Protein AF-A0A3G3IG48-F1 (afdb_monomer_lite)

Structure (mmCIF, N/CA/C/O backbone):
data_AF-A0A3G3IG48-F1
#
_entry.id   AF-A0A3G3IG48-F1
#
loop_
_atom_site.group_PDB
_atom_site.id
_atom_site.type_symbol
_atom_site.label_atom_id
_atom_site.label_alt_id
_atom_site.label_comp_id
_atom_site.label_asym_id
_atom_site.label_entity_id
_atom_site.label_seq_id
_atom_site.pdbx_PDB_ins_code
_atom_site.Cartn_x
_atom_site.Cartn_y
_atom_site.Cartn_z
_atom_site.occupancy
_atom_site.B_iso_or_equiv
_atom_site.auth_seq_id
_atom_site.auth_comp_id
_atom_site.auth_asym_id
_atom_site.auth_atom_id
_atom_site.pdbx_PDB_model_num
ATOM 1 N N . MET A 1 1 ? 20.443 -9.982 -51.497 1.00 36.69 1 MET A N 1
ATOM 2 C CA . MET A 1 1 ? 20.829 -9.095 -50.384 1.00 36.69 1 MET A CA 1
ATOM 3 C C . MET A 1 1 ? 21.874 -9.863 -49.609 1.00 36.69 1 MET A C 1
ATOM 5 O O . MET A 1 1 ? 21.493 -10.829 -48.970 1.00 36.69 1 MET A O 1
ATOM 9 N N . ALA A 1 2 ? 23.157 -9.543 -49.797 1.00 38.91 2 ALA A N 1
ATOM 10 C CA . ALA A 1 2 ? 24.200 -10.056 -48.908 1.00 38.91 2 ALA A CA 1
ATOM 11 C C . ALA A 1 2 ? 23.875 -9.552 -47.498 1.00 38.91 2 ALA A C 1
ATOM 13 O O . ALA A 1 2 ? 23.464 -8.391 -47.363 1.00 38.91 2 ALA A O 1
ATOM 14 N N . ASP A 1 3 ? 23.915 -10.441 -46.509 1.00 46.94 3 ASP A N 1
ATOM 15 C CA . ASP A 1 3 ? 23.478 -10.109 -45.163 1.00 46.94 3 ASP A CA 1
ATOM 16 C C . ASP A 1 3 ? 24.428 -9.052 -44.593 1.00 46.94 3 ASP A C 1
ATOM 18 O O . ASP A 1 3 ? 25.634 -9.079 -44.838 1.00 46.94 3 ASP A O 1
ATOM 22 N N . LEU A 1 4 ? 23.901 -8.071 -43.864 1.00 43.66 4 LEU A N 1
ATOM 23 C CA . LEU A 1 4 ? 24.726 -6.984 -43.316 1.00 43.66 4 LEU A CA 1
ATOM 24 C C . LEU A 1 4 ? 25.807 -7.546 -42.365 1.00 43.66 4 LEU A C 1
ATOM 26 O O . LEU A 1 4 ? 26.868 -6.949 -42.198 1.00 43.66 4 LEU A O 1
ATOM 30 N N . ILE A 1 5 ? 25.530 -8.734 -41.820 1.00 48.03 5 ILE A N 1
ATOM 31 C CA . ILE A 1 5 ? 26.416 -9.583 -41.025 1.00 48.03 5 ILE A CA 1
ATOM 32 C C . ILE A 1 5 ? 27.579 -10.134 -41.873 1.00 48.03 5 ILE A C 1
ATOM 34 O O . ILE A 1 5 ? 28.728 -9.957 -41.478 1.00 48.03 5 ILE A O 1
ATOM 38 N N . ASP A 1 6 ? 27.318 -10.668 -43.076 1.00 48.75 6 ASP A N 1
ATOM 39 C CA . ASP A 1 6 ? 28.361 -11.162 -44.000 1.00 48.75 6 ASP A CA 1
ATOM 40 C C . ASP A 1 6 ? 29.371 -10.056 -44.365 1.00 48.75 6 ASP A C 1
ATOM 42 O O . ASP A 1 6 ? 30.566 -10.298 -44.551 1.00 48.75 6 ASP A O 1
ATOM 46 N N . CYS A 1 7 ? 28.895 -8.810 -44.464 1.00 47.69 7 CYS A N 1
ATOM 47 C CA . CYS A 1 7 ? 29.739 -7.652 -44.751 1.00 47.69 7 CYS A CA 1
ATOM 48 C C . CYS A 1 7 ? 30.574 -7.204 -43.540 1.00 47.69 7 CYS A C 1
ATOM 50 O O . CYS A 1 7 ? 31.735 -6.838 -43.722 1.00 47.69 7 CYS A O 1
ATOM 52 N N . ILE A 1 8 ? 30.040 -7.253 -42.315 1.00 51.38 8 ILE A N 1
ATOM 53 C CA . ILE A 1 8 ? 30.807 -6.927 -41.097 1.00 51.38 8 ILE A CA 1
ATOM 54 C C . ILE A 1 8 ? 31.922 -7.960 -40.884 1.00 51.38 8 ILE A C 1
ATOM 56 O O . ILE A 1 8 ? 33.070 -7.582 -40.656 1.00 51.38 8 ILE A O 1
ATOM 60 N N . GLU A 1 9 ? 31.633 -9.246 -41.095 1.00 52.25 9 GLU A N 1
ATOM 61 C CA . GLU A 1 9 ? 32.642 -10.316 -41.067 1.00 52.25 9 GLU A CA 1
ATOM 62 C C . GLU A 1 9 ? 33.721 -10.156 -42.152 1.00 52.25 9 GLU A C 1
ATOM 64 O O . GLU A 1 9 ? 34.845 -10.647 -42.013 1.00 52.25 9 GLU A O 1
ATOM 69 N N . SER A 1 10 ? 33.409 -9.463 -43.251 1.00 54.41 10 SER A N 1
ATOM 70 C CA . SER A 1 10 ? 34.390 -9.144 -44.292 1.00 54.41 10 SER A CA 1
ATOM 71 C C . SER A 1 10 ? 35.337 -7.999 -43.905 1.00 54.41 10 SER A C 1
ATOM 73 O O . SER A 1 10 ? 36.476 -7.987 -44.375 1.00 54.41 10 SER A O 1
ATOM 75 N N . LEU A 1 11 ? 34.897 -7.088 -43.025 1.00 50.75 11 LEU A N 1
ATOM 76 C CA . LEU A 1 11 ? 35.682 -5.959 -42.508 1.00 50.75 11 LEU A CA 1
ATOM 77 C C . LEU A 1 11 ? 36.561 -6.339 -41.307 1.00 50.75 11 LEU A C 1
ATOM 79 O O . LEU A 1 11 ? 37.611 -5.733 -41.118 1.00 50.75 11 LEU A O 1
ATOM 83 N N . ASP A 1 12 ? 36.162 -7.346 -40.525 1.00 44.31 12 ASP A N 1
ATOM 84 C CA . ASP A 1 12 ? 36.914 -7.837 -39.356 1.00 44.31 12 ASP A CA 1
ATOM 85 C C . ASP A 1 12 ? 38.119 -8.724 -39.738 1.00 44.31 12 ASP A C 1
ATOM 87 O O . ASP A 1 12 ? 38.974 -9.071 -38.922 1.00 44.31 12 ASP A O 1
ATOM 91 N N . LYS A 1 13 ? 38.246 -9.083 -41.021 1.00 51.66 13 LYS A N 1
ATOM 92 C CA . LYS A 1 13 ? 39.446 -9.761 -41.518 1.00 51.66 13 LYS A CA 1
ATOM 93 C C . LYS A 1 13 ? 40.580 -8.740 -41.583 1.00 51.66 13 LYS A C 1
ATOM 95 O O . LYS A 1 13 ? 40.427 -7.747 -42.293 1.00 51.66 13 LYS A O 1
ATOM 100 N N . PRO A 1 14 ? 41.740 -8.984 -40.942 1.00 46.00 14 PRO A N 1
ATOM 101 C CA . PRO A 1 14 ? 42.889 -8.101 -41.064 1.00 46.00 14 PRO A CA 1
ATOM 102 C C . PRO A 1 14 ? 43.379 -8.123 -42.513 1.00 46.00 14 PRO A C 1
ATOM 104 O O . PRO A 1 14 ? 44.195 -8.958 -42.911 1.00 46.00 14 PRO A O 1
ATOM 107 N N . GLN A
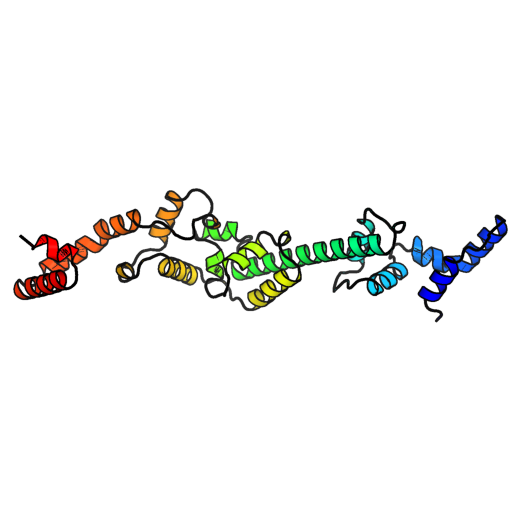 1 15 ? 42.865 -7.208 -43.330 1.00 54.47 15 GLN A N 1
ATOM 108 C CA . GLN A 1 15 ? 43.498 -6.887 -44.590 1.00 54.47 15 GLN A CA 1
ATOM 109 C C . GLN A 1 15 ? 44.788 -6.158 -44.239 1.00 54.47 15 GLN A C 1
ATOM 111 O O . GLN A 1 15 ? 44.802 -5.167 -43.515 1.00 54.47 15 GLN A O 1
ATOM 116 N N . ASN A 1 16 ? 45.900 -6.715 -44.703 1.00 50.59 16 ASN A N 1
ATOM 117 C CA . ASN A 1 16 ? 47.227 -6.143 -44.554 1.00 50.59 16 ASN A CA 1
ATOM 118 C C . ASN A 1 16 ? 47.310 -4.911 -45.475 1.00 50.59 16 ASN A C 1
ATOM 120 O O . ASN A 1 16 ? 47.919 -4.974 -46.539 1.00 50.59 16 ASN A O 1
ATOM 124 N N . VAL A 1 17 ? 46.616 -3.826 -45.120 1.00 55.12 17 VAL A N 1
ATOM 125 C CA . VAL A 1 17 ? 46.575 -2.594 -45.913 1.00 55.12 17 VAL A CA 1
ATOM 126 C C . VAL A 1 17 ? 47.899 -1.873 -45.695 1.00 55.12 17 VAL A C 1
ATOM 128 O O . VAL A 1 17 ? 48.183 -1.407 -44.591 1.00 55.12 17 VAL A O 1
ATOM 131 N N . LYS A 1 18 ? 48.762 -1.856 -46.714 1.00 56.44 18 LYS A N 1
ATOM 132 C CA . LYS A 1 18 ? 50.146 -1.370 -46.582 1.00 56.44 18 LYS A CA 1
ATOM 133 C C . LYS A 1 18 ? 50.337 0.033 -47.143 1.00 56.44 18 LYS A C 1
ATOM 135 O O . LYS A 1 18 ? 51.371 0.642 -46.875 1.00 56.44 18 LYS A O 1
ATOM 140 N N . THR A 1 19 ? 49.369 0.568 -47.888 1.00 65.06 19 THR A N 1
ATOM 141 C CA . THR A 1 19 ? 49.484 1.883 -48.534 1.00 65.06 19 THR A CA 1
ATOM 142 C C . THR A 1 19 ? 48.242 2.758 -48.337 1.00 65.06 19 THR A C 1
ATOM 144 O O . THR A 1 19 ? 47.123 2.271 -48.188 1.00 65.06 19 THR A O 1
ATOM 147 N N . ILE A 1 20 ? 48.437 4.084 -48.343 1.00 63.03 20 ILE A N 1
ATOM 148 C CA . ILE A 1 20 ? 47.361 5.084 -48.188 1.00 63.03 20 ILE A CA 1
ATOM 149 C C . ILE A 1 20 ? 46.316 4.967 -49.315 1.00 63.03 20 ILE A C 1
ATOM 151 O O . ILE A 1 20 ? 45.129 5.172 -49.073 1.00 63.03 20 ILE A O 1
ATOM 155 N N . GLU A 1 21 ? 46.733 4.589 -50.525 1.00 66.88 21 GLU A N 1
ATOM 156 C CA . GLU A 1 21 ? 45.841 4.397 -51.678 1.00 66.88 21 GLU A CA 1
ATOM 157 C C . GLU A 1 21 ? 44.910 3.188 -51.508 1.00 66.88 21 GLU A C 1
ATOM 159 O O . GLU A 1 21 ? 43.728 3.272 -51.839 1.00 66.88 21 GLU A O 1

**Aim of the exercise**
Precisely the lines between those holding "ATOM 52 N N" and "ATOM 91 N N", inclusive, are to be reproduced from the listing above, with nothing added.

**Expected answer**
ATOM 52 N N . ILE A 1 8 ? 30.040 -7.253 -42.315 1.00 51.38 8 ILE A N 1
ATOM 53 C CA . ILE A 1 8 ? 30.807 -6.927 -41.097 1.00 51.38 8 ILE A CA 1
ATOM 54 C C . ILE A 1 8 ? 31.922 -7.960 -40.884 1.00 51.38 8 ILE A C 1
ATOM 56 O O . ILE A 1 8 ? 33.070 -7.582 -40.656 1.00 51.38 8 ILE A O 1
ATOM 60 N N . GLU A 1 9 ? 31.633 -9.246 -41.095 1.00 52.25 9 GLU A N 1
ATOM 61 C CA . GLU A 1 9 ? 32.642 -10.316 -41.067 1.00 52.25 9 GLU A CA 1
ATOM 62 C C . GLU A 1 9 ? 33.721 -10.156 -42.152 1.00 52.25 9 GLU A C 1
ATOM 64 O O . GLU A 1 9 ? 34.845 -10.647 -42.013 1.00 52.25 9 GLU A O 1
ATOM 69 N N . SER A 1 10 ? 33.409 -9.463 -43.251 1.00 54.41 10 SER A N 1
ATOM 70 C CA . SER A 1 10 ? 34.390 -9.144 -44.292 1.00 54.41 10 SER A CA 1
ATOM 71 C C . SER A 1 10 ? 35.337 -7.999 -43.905 1.00 54.41 10 SER A C 1
ATOM 73 O O . SER A 1 10 ? 36.476 -7.987 -44.375 1.00 54.41 10 SER A O 1
ATOM 75 N N . LEU A 1 11 ? 34.897 -7.088 -43.025 1.00 50.75 11 LEU A N 1
ATOM 76 C CA . LEU A 1 11 ? 35.682 -5.959 -42.508 1.00 50.75 11 LEU A CA 1
ATOM 77 C C . LEU A 1 11 ? 36.561 -6.339 -41.307 1.00 50.75 11 LEU A C 1
ATOM 79 O O . LEU A 1 11 ? 37.611 -5.733 -41.118 1.00 50.75 11 LEU A O 1
ATOM 83 N N . ASP A 1 12 ? 36.162 -7.346 -40.525 1.00 44.31 12 ASP A N 1
ATOM 84 C CA . ASP A 1 12 ? 36.914 -7.837 -39.356 1.00 44.31 12 ASP A CA 1
ATOM 85 C C . ASP A 1 12 ? 38.119 -8.724 -39.738 1.00 44.31 12 ASP A C 1
ATOM 87 O O . ASP A 1 12 ? 38.974 -9.071 -38.922 1.00 44.31 12 ASP A O 1
ATOM 91 N N . LYS A 1 13 ? 38.246 -9.083 -41.021 1.00 51.66 13 LYS A N 1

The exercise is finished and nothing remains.